* [DIRECTIONS]: Where the line containing "ATOM 101 N N" appears in the records below, begin there and write out each line exactly until the last one, and nothing more.

* [Stored entries]:
------------------------------------------------------------

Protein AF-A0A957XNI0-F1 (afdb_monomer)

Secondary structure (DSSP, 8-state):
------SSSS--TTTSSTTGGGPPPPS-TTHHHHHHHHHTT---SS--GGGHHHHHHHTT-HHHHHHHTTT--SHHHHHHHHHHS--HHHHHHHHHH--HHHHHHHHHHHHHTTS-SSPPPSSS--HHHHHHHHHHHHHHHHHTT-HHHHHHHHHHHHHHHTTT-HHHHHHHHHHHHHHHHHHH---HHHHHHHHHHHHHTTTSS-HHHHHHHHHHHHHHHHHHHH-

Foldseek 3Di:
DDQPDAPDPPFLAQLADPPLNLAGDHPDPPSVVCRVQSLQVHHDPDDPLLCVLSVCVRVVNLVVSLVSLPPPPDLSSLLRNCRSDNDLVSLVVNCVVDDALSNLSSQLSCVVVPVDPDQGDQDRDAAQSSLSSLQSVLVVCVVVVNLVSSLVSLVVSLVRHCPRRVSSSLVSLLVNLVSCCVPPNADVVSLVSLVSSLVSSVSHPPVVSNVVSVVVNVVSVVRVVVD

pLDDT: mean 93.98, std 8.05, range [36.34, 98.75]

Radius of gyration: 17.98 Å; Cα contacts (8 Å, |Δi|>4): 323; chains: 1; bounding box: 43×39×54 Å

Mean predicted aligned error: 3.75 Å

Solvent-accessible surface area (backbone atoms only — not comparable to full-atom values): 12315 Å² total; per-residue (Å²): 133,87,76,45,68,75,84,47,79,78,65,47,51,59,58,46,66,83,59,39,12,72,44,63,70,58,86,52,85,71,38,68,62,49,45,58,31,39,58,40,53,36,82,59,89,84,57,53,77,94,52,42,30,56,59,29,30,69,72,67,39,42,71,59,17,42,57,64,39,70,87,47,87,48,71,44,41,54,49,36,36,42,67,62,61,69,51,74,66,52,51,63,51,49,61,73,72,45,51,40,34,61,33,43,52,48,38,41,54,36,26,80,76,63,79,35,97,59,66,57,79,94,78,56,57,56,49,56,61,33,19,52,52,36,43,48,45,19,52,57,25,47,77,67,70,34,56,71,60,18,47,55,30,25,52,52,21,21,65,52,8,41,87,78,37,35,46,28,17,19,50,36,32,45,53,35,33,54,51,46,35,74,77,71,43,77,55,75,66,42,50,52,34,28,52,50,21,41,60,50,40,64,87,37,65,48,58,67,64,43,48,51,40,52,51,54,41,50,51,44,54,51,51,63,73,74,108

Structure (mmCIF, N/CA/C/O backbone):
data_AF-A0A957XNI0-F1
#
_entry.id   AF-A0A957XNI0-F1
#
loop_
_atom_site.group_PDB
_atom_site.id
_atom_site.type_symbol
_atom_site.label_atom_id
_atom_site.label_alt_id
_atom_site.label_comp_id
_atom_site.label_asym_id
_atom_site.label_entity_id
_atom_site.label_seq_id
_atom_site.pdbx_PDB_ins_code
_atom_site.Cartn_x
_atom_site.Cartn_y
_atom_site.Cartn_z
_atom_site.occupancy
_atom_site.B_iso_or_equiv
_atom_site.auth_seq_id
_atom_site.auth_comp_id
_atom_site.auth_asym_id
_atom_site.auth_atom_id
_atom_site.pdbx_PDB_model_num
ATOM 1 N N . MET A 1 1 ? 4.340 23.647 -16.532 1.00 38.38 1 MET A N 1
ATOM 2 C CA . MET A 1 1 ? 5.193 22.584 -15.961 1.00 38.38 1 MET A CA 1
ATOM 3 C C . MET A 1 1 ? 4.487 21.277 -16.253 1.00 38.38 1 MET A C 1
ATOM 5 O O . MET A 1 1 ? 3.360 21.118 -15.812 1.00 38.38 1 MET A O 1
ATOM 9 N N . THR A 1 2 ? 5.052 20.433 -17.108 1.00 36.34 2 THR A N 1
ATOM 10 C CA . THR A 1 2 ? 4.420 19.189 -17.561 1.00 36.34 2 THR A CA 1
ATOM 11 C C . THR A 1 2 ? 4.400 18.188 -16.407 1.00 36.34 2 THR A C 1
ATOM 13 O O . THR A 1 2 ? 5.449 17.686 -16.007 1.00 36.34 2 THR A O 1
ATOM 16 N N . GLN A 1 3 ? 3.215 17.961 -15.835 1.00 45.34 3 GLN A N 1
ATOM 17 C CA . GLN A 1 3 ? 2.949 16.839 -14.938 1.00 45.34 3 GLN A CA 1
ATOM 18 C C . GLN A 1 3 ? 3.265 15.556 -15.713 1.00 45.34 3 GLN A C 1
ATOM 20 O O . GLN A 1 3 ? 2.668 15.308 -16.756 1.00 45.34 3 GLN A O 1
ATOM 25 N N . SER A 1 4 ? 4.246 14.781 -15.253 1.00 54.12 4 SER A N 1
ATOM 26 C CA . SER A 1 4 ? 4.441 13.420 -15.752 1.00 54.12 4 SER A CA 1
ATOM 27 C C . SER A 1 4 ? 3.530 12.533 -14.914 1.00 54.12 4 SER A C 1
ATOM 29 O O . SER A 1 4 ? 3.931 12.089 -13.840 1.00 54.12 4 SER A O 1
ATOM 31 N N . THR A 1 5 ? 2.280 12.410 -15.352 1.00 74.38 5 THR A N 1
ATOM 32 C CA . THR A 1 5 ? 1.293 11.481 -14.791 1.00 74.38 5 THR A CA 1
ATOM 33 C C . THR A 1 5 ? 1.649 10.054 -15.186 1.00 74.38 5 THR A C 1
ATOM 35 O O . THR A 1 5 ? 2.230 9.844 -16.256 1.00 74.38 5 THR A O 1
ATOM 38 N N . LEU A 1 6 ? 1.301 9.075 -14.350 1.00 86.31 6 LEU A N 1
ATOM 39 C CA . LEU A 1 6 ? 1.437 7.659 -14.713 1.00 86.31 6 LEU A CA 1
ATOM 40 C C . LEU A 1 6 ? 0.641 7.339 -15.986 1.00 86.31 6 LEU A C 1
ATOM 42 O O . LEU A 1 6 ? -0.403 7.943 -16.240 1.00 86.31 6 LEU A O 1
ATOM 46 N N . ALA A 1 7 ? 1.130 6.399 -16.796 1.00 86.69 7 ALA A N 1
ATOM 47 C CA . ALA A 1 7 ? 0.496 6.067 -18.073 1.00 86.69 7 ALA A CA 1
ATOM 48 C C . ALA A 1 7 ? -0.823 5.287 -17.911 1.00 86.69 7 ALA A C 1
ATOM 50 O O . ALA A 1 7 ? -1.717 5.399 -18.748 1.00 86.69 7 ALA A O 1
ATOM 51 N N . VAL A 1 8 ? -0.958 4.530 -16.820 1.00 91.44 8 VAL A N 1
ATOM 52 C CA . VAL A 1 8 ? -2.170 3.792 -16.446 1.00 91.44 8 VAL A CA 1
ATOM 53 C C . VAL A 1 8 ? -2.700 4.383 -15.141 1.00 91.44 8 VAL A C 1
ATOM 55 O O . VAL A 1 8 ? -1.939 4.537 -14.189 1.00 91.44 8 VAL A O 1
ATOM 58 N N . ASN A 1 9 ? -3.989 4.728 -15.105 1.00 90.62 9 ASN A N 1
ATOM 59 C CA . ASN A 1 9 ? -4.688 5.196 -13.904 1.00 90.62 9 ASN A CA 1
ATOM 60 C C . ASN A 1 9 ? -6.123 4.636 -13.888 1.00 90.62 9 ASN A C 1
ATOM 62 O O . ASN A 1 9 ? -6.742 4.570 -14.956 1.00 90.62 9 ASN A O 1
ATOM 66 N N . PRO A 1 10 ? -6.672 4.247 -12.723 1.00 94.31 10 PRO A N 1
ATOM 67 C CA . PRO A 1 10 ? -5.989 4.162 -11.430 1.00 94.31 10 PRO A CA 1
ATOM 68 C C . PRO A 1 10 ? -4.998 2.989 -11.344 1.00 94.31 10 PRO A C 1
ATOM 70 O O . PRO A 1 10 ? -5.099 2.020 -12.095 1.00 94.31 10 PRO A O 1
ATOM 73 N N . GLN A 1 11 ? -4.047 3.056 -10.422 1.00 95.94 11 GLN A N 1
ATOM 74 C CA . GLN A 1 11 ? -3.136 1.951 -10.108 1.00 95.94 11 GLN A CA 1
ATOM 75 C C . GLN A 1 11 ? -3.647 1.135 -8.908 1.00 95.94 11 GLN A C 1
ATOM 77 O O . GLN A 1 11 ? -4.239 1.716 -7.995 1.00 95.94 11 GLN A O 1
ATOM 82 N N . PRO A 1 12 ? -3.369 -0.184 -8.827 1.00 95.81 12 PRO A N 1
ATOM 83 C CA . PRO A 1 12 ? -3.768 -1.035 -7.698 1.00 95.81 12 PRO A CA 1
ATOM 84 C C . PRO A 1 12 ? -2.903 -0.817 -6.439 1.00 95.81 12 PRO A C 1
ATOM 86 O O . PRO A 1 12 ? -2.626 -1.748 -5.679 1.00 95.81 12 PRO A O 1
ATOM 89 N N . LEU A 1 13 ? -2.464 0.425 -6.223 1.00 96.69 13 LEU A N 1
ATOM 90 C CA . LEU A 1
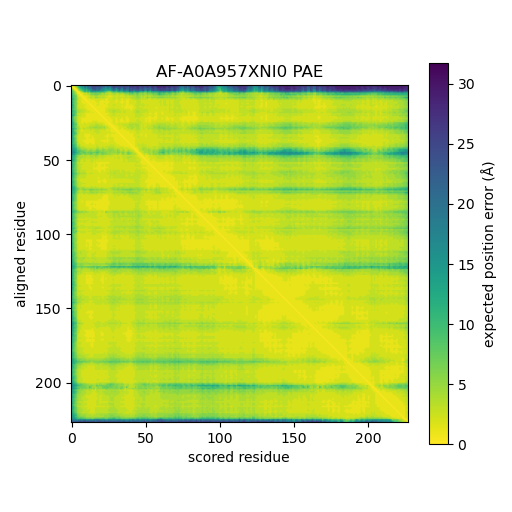 13 ? -1.611 0.830 -5.115 1.00 96.69 13 LEU A CA 1
ATOM 91 C C . LEU A 1 13 ? -2.327 0.620 -3.782 1.00 96.69 13 LEU A C 1
ATOM 93 O O . LEU A 1 13 ? -3.493 0.978 -3.620 1.00 96.69 13 LEU A O 1
ATOM 97 N N . GLY A 1 14 ? -1.605 0.030 -2.834 1.00 95.06 14 GLY A N 1
ATOM 98 C CA . GLY A 1 14 ? -2.076 -0.232 -1.479 1.00 95.06 14 GLY A CA 1
ATOM 99 C C . GLY A 1 14 ? -3.209 -1.255 -1.373 1.00 95.06 14 GLY A C 1
ATOM 100 O O . GLY A 1 14 ? -3.720 -1.446 -0.279 1.00 95.06 14 GLY A O 1
ATOM 101 N N . ILE A 1 15 ? -3.611 -1.918 -2.467 1.00 96.19 15 ILE A N 1
ATOM 102 C CA . ILE A 1 15 ? -4.661 -2.951 -2.439 1.00 96.19 15 ILE A CA 1
ATOM 103 C C . ILE A 1 15 ? -4.109 -4.288 -1.931 1.00 96.19 15 ILE A C 1
ATOM 105 O O . ILE A 1 15 ? -4.790 -4.989 -1.188 1.00 96.19 15 ILE A O 1
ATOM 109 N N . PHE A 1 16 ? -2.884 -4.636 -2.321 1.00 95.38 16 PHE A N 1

------------------------------------------------------------

* [WORKED SOLUTION]:
ATOM 101 N N . ILE A 1 15 ? -3.611 -1.918 -2.467 1.00 96.19 15 ILE A N 1
ATOM 102 C CA . ILE A 1 15 ? -4.661 -2.951 -2.439 1.00 96.19 15 ILE A CA 1
ATOM 103 C C . ILE A 1 15 ? -4.109 -4.288 -1.931 1.00 96.19 15 ILE A C 1
ATOM 105 O O . ILE A 1 15 ? -4.790 -4.989 -1.188 1.00 96.19 15 ILE A O 1
ATOM 109 N N . PHE A 1 16 ? -2.884 -4.636 -2.321 1.00 95.38 16 PHE A N 1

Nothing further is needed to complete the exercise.